Reference values ​​and changes for infectious mononucleosis in pediatric OKA

General conclusions when assessing the results obtained:

• slight leukocytosis;
• acceleration of ESR (erythrocyte sedimentation rate);
• pronounced lymphocytosis (growth of lymphocytes);
• monocytosis;
• a significant increase in atypical mononuclear cells;
• moderate erythropenia and thrombocytopenia (decreased concentration of red cells and platelets);
• shift of the leukogram to the left (an increase in band neutrophils associated with the formation of immature cellular forms in the blood, which are normally not found outside the bone marrow).
• minor hypohemoglobinemia (low hemoglobin).

Reference! Erythrocytosis and thrombocytosis (increased red blood cells and platelets) are noted only in the case of complications.

After appropriate treatment, the main indicators of OKA are restored during the period of convalescence. Mononuclear cells can remain in the blood from three weeks to 1.5 years.

Treatment

Treatment is prescribed by the doctor depending on the symptoms

In most cases, the body copes with the virus on its own. There is no specific therapy, but symptomatic treatment is recommended to alleviate the patient's condition.

Treatment is mainly aimed at strengthening the body and immune system. Treatment is carried out on an outpatient basis. Only patients with severe illness are hospitalized.

Treatment is usually complex and includes the following drugs:

1. Antipyretics. To bring down the temperature, Ibuprofen, Nurofen, Paracetamol, Panadol (for children) are prescribed. The temperature should be reduced if it rises above 38 degrees. These drugs are not prescribed in courses; they are taken as needed. If the fever persists for a long time, you should consult a doctor.
2. Local anti-inflammatory drugs. When infectious mononucleosis often causes a sore throat, in order to avoid complications in the form of a sore throat and relieve an unpleasant symptom, drugs such as Tantum Verde, Strepsils, Faringosept, Hexoral are prescribed with an analgesic and anti-inflammatory effect.
3. Vitamins. To strengthen the body, multivitamin complexes or vitamins B and C are prescribed separately.
4. Choleretic drugs. If the virus severely affects the liver, a special diet together with choleretic drugs (Allohol, Chofitol, Flamin) are prescribed. They activate liver functions and increase bile production.
5. Antibiotics. Antibacterial therapy is prescribed if a bacterial infection is added to a viral infection. The course of antibiotics can last from 3 to 10 days. The most commonly prescribed drugs are Amoxicillin and Ciprofloxacin. Penicillins are not prescribed, as they have a more aggressive effect on the body.
6. Antiviral drugs. Antiviral drugs are most effective in the initial stages of the disease. To destroy the herpes virus and strengthen the body's immune response, Viferon, Anaferon, Ergoferon are prescribed.

When treating mononucleosis, it is important to stay in bed, avoid physical activity for 1-2 weeks, eat right and drink more clean water. After completion of treatment, the patient is observed by an infectious disease specialist for six months.

Biochemical analysis

Biochemistry of venous blood is prescribed to identify pathologies associated with impaired functionality of individual organs and systems. A biochemical blood test for mononucleosis is aimed primarily at assessing the thymol test, bilirubin and the activity of enzymes that reflect the performance of the liver.

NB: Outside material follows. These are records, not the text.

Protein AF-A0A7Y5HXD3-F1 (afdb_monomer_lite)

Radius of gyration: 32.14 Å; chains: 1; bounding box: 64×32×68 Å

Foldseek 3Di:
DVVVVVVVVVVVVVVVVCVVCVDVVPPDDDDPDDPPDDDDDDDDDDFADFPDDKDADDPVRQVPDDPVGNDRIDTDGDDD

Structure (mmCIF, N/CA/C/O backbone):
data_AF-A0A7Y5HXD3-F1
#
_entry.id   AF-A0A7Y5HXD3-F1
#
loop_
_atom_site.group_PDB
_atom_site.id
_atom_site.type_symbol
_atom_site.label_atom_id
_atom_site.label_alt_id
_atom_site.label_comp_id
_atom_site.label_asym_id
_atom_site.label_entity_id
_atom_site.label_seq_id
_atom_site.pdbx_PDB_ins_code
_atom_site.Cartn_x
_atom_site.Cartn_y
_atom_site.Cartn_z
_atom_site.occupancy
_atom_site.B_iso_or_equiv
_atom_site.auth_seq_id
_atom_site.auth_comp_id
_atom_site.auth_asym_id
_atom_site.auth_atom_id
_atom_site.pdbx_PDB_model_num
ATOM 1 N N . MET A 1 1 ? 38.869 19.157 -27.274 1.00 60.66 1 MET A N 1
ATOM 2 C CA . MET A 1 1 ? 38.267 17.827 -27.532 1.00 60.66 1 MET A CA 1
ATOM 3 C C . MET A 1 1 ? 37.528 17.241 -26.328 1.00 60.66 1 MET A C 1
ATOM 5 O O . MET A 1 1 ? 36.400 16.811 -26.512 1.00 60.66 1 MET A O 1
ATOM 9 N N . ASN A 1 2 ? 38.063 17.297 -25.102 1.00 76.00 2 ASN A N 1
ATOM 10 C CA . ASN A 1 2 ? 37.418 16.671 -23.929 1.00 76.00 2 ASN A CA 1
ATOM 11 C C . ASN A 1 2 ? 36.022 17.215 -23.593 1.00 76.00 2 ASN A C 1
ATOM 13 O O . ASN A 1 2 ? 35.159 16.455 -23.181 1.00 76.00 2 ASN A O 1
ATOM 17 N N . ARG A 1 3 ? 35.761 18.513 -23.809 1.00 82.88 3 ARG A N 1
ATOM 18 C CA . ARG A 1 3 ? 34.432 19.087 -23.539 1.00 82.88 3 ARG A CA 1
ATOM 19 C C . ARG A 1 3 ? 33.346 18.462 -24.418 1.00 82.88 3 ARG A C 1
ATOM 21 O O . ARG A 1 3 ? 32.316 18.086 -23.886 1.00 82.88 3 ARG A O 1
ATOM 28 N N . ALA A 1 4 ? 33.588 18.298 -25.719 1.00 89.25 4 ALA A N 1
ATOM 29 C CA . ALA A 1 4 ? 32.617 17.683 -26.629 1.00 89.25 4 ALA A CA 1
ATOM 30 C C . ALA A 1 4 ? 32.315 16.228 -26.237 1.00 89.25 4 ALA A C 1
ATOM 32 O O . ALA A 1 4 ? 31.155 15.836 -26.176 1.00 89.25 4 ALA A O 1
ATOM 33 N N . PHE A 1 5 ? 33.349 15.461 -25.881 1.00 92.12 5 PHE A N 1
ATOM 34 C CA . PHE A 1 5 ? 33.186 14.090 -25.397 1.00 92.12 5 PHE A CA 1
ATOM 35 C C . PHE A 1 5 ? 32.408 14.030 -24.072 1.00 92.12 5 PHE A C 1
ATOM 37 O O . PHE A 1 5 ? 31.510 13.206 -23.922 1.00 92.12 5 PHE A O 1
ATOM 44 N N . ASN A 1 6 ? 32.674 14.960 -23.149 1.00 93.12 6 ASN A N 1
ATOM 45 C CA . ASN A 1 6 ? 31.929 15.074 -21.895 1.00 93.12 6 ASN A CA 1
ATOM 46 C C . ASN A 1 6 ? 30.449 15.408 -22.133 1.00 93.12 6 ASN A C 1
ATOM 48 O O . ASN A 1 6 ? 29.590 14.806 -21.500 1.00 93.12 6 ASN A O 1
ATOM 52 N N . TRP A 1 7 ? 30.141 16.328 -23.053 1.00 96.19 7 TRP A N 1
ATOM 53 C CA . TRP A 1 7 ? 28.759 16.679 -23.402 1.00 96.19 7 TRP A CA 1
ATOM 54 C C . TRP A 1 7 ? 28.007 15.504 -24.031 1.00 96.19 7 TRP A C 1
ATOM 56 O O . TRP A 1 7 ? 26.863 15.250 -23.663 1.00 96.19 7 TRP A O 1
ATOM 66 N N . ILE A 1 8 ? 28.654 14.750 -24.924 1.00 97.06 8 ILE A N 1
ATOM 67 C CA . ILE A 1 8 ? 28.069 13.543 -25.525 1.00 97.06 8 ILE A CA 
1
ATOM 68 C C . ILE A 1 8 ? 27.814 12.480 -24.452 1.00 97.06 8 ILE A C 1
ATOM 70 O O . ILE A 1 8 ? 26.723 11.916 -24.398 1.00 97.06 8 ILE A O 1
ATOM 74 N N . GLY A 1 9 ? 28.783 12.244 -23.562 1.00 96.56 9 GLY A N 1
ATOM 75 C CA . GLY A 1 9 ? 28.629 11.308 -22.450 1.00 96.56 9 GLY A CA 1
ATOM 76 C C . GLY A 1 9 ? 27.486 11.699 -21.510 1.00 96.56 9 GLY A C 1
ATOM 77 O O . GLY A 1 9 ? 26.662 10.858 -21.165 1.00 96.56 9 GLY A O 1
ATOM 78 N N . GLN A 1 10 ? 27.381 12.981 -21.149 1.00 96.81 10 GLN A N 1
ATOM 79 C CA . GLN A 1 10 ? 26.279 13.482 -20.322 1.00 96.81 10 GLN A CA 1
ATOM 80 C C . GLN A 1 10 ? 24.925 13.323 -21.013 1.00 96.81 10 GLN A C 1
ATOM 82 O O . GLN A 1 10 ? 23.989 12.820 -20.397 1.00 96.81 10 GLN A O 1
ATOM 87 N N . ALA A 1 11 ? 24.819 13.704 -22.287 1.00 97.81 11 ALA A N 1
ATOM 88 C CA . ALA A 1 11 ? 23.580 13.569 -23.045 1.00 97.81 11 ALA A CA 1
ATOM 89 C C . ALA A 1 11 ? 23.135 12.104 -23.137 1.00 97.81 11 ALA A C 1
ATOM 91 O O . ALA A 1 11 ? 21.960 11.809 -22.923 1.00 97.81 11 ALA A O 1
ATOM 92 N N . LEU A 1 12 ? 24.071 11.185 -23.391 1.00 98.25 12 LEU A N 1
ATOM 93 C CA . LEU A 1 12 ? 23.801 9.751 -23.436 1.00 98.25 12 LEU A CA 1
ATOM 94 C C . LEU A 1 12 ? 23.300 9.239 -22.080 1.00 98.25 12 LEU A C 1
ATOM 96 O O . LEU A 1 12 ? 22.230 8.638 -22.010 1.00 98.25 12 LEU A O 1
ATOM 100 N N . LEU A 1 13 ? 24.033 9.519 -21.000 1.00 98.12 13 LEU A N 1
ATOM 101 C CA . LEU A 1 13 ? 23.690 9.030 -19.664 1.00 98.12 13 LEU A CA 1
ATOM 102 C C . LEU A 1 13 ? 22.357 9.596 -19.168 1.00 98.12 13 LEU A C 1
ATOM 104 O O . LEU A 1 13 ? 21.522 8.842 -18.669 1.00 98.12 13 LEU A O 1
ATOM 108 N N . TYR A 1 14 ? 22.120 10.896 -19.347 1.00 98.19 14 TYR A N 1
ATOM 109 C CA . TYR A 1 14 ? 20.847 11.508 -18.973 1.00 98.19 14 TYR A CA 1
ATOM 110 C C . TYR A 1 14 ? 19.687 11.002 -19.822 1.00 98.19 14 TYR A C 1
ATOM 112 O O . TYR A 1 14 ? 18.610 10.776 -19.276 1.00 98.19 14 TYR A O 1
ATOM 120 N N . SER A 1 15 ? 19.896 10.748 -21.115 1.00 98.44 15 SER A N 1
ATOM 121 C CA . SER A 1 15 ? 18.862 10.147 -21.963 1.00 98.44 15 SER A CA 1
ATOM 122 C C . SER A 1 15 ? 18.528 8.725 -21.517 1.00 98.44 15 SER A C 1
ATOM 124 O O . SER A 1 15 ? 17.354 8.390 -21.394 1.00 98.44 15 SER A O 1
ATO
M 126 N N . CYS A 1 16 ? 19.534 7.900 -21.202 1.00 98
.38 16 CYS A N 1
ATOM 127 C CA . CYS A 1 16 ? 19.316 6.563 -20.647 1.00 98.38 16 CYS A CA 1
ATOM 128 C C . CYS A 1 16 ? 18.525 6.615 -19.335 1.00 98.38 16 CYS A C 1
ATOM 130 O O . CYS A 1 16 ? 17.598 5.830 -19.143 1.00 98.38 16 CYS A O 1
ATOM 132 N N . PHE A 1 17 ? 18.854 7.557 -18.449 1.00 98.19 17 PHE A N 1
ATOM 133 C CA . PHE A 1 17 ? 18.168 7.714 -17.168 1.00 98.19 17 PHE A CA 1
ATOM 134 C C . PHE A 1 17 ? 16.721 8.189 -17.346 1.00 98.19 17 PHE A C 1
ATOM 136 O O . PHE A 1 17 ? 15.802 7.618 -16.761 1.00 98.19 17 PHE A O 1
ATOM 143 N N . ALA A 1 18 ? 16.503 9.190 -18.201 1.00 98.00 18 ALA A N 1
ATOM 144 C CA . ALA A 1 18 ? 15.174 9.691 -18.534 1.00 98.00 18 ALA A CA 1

Immunoglobulins in blood tests

A progressive infection is characterized by damage to hepatic macrophages (Kupffer cells) and disruption of pigment metabolism.

At the age of high probability of infection with monocytic tonsillitis, the indicators change as follows:

• Aldolaza. The normal content in the blood is 1.47–9.50 units/l, with monocytic tonsillitis it increases 10-12 times.
• ALT (alanine aminotransferase). Regulatory limits are from 33 to 39 units/l, for infectious mononucleosis up to 414 units/l.
• AST (aspartate aminotransferase). Reference values ​​for a child are up to 31 units/l, in case of infection – up to 260 units/l.
• ALP (alkaline phosphatase). Children's norms are from 130 to 420 units/l; in case of infection, they increase to the maximum permissible values.
• Bilirubin is direct. The average value is no more than 5.0 µmol/l (25% of the total), during illness it can increase to 40 mmol/l.
• Thymol test. At a rate of 0 to 4 units. SH, the upper limit shifts to 6-7 units. SH.

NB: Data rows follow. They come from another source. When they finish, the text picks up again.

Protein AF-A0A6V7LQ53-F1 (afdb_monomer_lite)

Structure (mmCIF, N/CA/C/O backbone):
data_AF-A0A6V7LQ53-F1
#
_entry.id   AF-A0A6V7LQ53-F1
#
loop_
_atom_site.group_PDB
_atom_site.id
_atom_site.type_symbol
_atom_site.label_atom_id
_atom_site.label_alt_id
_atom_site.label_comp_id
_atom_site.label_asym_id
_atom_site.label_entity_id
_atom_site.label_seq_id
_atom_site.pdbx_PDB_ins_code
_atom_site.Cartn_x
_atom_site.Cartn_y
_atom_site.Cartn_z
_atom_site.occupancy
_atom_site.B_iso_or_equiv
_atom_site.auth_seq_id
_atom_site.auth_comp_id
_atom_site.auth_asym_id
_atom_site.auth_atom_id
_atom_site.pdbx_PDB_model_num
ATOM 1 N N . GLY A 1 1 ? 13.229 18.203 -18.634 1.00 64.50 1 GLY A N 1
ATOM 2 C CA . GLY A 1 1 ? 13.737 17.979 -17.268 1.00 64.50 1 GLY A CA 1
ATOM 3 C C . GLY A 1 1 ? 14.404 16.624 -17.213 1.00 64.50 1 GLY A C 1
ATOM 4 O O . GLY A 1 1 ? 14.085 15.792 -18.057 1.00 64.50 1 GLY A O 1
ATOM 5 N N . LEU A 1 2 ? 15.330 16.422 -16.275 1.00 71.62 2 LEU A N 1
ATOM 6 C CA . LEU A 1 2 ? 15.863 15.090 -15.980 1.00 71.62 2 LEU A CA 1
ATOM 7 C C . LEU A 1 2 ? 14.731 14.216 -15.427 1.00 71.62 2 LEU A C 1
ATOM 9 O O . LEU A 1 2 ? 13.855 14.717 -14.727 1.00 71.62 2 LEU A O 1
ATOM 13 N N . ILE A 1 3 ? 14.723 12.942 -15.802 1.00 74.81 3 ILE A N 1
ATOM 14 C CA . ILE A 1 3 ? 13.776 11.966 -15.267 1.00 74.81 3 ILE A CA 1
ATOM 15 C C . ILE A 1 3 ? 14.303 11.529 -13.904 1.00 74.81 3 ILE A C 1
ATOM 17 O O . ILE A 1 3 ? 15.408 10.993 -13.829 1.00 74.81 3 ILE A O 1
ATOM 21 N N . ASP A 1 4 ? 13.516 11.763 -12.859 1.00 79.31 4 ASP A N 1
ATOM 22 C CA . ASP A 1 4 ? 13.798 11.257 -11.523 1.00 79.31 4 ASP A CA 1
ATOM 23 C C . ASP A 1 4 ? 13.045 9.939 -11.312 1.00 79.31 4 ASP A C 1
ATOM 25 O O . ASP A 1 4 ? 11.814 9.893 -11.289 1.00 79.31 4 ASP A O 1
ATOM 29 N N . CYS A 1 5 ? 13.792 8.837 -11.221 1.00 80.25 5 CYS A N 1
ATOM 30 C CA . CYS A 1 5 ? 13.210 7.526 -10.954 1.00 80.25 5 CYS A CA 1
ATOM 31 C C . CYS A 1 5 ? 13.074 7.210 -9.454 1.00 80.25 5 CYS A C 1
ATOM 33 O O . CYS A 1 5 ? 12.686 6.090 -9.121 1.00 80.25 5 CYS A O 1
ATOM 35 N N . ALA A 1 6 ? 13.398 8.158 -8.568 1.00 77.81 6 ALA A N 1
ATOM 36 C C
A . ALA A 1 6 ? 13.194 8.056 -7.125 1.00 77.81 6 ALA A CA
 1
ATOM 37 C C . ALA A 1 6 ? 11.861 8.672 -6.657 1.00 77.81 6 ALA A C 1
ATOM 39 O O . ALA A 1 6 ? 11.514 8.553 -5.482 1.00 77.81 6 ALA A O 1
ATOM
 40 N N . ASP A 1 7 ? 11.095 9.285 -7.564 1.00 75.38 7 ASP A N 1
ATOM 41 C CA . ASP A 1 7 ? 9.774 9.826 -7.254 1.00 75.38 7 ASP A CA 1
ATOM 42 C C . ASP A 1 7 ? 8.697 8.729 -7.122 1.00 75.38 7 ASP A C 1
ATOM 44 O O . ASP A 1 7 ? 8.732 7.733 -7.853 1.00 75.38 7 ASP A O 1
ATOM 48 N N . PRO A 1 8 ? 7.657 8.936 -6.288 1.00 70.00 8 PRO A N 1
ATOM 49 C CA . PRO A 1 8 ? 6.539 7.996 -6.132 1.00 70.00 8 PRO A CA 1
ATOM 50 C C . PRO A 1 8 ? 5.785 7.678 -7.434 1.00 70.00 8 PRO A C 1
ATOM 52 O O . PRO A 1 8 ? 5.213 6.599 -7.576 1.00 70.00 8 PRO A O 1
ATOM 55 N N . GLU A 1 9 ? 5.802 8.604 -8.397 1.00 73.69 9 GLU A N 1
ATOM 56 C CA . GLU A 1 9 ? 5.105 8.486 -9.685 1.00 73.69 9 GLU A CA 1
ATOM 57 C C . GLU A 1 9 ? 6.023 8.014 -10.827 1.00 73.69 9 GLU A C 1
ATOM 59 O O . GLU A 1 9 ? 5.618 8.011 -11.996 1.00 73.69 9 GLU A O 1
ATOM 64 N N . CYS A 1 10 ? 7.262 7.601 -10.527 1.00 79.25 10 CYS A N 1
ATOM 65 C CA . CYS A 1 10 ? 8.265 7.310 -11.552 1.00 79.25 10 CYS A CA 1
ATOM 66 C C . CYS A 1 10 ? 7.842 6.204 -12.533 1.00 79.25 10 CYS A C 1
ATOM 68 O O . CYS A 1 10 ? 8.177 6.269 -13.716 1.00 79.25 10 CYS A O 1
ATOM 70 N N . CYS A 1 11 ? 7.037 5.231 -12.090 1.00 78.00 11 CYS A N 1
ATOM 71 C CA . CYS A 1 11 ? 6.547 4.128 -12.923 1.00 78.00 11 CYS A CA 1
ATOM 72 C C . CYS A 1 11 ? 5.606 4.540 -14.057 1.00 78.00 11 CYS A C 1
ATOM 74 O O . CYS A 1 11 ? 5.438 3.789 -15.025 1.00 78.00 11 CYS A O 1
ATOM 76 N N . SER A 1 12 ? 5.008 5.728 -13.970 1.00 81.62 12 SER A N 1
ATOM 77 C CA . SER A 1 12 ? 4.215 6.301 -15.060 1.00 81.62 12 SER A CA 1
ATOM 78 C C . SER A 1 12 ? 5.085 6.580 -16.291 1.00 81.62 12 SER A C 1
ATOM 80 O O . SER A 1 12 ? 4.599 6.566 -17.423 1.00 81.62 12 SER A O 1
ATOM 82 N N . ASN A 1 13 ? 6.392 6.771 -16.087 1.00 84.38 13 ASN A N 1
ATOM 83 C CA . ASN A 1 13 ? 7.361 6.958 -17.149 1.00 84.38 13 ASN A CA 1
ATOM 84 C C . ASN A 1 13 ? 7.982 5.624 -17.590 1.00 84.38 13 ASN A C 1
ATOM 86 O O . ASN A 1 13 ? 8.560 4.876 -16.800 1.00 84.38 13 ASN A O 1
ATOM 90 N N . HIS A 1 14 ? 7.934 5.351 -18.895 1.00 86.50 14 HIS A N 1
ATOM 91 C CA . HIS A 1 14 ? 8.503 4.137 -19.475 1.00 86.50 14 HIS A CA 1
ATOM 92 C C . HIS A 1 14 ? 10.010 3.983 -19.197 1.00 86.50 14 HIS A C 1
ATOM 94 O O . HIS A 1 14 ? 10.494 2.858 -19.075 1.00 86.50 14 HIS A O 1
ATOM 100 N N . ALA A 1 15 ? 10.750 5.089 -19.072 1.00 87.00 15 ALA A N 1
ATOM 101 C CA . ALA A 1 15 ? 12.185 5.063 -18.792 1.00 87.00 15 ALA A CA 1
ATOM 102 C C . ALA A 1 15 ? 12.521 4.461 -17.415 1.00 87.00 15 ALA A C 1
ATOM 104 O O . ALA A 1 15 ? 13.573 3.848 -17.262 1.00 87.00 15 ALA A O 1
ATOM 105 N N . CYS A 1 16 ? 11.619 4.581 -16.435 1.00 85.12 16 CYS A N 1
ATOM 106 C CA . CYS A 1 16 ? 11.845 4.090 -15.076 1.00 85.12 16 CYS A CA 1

A biochemical study when diagnosing mononucleosis is less informative than a general blood test. However, a comparison of the results of the two examinations allows us to obtain an objective picture of the infection.

Mononucleosis

Mononucleosis itself is also called glandular fever, or monocytic tonsillitis. This is a very unpleasant but benign disease that most often occurs in young people and children. It has now been revealed that the disease is of viral origin, and the Epstein-Barr virus is to blame. This is nothing more than one of the herpes viruses, namely type 4 of this family.

You can become infected with mononucleosis only directly from a patient, through airborne droplets. Outbreaks are rarely recorded, most often isolated (sporadic) cases occur, and in adulthood after 30-40 years of age, mononucleosis practically does not occur.

What picture is typical for mononucleosis? This is an acute onset, with a temperature that does not rise too high, around 38 degrees. A person experiences slight chilling and sweating, but almost always feels unwell, worse than with a common cold. There is a pattern: the older the patient, the worse he tolerates the disease. The patient almost always has enlarged cervical lymph nodes, which, despite their size, are almost never painful, but only sensitive if touched, that is, upon palpation.

The older the patient, the less pronounced lymphadenitis is, and the younger the child, the more noticeable it is. Such posterior cervical lymphadenitis, when the lymph nodes enlarge in the form of a chain, is a rather characteristic or pathognomonic sign of the disease. There is no redness of the skin on the neck, no suppuration or softening of the lymph nodes. With mononucleosis, other lymph nodes also become enlarged, and in some children, mononucleosis is accompanied by quite pronounced symptoms of sore throat with varying plaque on the tonsils. As usual, in such cases, difficulty arises with nasal breathing and a nasal voice appears. Quite often, the spleen and liver react to viral damage and also enlarge. This is the characteristic clinical picture of mononucleosis.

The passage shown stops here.